Second, the registrar identified the domain owner’s last name as Dewberry after the case was filed. Yet the Complainant, Dewberry Designs, did not address this in its amended complaint, when it probably should have just withdrawn the case. Gibson wrote:
Here, Complainant alleged that that the Domain Name was registered by a person who neither does business as Dewberry nor has Dewberry as part of their name, that there is no active website and there would be a high likelihood of confusion if one were activated, and that the only conclusion is that the Domain Name was registered for one or more improper purposes.

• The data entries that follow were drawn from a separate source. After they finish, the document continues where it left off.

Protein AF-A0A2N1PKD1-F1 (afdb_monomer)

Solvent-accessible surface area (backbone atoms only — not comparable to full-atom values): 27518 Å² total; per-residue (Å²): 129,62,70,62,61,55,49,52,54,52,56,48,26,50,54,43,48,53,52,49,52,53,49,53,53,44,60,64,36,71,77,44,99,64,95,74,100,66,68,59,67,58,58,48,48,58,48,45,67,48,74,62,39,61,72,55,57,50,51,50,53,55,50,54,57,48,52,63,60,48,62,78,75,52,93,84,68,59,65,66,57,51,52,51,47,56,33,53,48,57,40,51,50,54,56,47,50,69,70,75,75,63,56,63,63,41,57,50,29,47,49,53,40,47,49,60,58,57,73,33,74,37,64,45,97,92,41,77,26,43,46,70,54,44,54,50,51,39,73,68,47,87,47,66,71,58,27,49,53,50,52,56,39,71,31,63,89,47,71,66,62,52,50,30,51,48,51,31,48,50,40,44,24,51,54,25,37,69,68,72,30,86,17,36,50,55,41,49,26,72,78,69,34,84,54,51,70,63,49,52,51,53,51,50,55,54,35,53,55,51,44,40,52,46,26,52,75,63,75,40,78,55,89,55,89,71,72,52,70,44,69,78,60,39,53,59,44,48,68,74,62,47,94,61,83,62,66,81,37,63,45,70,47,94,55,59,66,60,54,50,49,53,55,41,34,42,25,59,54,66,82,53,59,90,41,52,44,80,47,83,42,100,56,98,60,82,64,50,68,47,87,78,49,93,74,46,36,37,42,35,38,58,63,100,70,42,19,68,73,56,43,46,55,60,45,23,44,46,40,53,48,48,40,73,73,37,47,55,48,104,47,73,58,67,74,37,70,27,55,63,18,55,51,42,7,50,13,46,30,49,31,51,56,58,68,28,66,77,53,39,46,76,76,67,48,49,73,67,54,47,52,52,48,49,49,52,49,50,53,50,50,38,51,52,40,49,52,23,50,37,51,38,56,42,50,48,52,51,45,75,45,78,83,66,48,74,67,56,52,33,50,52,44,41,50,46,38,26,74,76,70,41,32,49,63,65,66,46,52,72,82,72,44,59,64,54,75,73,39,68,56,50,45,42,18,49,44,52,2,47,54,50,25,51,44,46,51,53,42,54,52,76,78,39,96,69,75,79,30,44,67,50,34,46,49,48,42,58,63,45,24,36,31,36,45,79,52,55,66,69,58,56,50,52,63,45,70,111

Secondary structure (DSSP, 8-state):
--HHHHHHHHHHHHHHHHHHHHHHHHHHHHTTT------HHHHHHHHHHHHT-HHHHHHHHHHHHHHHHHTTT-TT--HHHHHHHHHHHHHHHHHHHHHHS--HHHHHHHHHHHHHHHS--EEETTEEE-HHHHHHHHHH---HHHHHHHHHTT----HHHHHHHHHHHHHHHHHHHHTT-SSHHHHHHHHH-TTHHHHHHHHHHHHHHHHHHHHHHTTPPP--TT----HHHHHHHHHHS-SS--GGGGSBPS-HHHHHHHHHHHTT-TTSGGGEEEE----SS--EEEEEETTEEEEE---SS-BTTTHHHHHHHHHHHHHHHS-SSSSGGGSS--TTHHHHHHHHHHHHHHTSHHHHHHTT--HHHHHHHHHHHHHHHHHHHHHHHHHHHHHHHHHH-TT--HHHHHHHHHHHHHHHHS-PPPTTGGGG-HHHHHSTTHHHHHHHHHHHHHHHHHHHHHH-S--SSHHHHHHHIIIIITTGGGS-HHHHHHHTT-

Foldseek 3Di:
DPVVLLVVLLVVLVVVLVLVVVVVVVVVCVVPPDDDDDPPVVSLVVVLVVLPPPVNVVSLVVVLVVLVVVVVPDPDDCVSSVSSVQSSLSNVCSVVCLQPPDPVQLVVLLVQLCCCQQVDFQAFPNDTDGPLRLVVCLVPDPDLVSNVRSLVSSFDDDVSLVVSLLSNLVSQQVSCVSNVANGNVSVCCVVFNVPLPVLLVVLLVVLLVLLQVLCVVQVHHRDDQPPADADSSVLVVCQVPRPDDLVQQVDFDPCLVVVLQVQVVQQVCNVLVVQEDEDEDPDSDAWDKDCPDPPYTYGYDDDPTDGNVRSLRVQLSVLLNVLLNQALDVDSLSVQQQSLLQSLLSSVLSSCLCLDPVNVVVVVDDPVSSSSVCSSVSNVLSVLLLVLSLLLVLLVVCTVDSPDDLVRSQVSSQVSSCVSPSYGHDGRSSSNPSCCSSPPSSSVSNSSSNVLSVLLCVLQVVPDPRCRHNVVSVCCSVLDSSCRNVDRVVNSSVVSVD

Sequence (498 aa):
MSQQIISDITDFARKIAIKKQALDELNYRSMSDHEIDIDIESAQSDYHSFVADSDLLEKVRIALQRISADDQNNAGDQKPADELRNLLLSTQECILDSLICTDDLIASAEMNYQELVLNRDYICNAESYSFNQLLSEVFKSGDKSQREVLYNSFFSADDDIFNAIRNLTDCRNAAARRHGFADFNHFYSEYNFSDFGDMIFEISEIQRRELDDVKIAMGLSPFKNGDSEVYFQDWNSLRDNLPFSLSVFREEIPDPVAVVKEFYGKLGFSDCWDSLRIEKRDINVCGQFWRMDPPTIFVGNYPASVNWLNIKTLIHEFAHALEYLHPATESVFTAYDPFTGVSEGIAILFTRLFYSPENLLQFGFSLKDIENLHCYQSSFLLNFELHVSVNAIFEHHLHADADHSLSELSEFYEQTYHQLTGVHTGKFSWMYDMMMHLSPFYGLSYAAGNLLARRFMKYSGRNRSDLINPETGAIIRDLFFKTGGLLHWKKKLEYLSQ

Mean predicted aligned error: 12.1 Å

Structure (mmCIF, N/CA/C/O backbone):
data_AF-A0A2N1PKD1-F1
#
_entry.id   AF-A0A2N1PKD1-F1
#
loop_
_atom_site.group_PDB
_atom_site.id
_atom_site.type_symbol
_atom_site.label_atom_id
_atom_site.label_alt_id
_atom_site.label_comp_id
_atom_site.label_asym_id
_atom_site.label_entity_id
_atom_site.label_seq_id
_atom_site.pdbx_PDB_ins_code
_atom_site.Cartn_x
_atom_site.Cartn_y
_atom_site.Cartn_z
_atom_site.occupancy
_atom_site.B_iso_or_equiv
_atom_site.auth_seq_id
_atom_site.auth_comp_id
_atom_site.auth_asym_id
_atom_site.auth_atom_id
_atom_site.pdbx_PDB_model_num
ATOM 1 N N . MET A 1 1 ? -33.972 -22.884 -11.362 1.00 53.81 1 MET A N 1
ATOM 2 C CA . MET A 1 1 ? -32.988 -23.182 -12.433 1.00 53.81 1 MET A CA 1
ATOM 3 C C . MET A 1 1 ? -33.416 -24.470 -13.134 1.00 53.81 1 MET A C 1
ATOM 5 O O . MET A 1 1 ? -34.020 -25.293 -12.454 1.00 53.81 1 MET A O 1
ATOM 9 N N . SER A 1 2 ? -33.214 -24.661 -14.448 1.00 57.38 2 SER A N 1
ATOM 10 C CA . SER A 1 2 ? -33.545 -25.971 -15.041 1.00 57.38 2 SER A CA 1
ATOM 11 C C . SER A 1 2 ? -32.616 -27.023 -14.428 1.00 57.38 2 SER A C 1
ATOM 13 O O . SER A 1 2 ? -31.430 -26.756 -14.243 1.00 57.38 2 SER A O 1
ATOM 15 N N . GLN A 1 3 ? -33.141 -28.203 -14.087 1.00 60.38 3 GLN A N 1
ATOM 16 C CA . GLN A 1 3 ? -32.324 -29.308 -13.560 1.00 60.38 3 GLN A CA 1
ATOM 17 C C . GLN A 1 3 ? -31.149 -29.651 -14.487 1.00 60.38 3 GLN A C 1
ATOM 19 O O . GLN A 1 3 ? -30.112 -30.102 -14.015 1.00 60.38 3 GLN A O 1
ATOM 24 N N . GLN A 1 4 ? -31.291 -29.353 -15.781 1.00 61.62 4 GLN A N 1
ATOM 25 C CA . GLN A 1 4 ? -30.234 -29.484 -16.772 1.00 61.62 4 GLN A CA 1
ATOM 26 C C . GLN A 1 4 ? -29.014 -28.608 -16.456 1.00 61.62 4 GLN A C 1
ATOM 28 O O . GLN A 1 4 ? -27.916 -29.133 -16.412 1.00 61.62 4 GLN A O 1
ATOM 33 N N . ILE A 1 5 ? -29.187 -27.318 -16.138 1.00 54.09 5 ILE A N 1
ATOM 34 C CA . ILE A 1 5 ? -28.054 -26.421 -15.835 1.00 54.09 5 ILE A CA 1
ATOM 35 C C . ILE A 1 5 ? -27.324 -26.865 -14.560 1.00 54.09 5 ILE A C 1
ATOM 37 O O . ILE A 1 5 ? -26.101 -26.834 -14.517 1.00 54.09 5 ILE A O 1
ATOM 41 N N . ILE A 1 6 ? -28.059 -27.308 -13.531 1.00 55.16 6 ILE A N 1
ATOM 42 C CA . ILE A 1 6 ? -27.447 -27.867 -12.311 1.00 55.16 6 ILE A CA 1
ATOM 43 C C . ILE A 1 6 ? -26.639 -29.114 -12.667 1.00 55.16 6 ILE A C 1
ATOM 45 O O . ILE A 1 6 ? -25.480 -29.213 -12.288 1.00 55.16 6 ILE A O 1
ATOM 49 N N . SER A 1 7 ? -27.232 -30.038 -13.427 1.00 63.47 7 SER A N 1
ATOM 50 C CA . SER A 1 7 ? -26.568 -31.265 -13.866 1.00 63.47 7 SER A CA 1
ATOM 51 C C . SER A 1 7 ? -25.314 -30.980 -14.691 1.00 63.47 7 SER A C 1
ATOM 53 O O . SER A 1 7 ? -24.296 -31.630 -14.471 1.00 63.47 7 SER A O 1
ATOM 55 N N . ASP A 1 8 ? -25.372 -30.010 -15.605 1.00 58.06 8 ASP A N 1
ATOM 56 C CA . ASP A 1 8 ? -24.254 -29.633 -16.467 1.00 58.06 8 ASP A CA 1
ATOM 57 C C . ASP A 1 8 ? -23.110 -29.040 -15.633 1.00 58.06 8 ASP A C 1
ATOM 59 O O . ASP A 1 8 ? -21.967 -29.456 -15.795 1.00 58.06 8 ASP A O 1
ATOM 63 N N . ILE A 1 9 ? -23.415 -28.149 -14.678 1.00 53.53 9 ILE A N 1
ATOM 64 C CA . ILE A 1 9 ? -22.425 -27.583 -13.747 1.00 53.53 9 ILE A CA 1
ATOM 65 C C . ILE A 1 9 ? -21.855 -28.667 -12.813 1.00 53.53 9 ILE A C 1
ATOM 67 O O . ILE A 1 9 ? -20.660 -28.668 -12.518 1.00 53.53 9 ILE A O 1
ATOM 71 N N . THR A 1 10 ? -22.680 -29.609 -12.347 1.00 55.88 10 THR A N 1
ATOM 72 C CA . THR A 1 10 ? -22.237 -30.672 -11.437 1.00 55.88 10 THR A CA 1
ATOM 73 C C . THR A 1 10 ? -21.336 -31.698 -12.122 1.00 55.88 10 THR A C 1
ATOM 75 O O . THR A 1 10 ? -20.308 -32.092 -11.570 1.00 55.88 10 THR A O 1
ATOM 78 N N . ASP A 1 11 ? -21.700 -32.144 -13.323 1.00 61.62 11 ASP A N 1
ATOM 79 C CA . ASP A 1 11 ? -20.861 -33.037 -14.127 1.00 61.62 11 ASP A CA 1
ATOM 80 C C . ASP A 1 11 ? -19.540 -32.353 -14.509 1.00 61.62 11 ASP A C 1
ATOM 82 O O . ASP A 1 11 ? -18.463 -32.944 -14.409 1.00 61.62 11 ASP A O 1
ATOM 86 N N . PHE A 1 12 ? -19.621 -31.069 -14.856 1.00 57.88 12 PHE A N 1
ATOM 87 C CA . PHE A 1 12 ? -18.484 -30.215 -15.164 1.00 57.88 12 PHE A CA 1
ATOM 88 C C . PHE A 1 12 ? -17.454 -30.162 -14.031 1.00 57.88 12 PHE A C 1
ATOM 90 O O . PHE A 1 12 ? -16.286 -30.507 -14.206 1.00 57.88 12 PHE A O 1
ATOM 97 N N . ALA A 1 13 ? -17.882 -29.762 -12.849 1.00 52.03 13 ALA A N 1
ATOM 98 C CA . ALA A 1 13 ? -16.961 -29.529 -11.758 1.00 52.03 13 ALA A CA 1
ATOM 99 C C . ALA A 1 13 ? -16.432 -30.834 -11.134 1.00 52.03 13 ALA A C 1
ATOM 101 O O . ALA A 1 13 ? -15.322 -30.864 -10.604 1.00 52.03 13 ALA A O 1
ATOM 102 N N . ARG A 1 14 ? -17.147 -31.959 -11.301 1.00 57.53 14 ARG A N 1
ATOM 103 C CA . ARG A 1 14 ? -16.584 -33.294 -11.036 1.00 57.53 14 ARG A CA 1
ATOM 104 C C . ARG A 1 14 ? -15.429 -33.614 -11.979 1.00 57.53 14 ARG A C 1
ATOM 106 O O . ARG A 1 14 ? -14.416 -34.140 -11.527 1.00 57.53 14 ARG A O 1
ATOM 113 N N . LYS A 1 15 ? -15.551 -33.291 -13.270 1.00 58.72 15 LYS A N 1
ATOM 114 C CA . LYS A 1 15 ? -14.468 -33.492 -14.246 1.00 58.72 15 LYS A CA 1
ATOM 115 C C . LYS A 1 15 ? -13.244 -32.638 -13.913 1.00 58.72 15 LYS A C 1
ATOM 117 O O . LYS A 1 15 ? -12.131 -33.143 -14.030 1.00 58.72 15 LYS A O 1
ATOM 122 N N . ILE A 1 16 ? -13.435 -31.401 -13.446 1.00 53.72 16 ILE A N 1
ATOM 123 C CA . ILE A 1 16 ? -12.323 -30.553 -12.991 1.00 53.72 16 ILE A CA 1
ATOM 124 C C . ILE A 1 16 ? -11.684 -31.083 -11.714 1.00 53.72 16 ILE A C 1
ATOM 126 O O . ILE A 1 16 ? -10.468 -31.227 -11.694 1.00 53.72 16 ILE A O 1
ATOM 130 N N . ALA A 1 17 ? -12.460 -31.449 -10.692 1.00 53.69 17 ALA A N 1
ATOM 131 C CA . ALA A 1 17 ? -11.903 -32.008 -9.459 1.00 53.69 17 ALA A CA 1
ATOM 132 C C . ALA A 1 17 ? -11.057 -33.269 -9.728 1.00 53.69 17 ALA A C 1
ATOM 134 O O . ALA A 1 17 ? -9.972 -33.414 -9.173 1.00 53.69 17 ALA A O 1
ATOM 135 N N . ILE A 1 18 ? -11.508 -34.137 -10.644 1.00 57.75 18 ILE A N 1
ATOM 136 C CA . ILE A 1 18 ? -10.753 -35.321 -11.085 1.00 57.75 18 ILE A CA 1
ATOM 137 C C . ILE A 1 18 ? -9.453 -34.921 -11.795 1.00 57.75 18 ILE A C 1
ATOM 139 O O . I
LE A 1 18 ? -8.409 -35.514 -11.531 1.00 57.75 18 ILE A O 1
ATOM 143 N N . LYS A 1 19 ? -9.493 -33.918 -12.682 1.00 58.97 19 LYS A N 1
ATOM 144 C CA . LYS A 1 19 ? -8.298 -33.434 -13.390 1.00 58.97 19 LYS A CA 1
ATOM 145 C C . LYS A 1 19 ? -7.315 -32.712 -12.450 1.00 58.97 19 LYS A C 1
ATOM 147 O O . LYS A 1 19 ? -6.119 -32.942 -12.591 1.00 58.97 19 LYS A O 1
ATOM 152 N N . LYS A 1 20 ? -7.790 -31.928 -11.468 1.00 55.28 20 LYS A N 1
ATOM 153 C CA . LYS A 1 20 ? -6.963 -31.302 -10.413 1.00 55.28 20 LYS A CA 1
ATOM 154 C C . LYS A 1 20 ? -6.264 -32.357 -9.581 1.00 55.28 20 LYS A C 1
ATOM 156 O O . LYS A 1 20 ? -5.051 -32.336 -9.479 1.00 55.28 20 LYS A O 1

The Panel notes that somewhat surprisingly Complainant maintained these allegation in its amended Complainant, even after Respondent had been identified by the Registrar with the last name being Dewberry. It did not, for example, allege that the contact details were fake (though the Panel has no reason on the record before it to believe that would be the case).
I think Gibson should have considered reverse domain name hijacking based on this. After learning the registrant’s identity, the argument that the person doesn’t have Dewberry as part of their name is false.
Finally, I’m frustrated that Gibson didn’t make a determination on the issue of whether the registrant had rights or legitimate interest in the domain. Gibson wrote:
…In the interest of judicial economy, and in light of the Panel’s decision on the third element below, the Panel does not decide the question of whether Respondent has established any rights or legitimate interests in the Domain Name under the Policy.
If your last name is part of the domain, there are very few circumstances under which you don’t clearly have rights or legitimate interests in the domain.
Thankfully, the ultimate decision was correct. But I think Gibson should have given a more forceful rebuke of the complaint.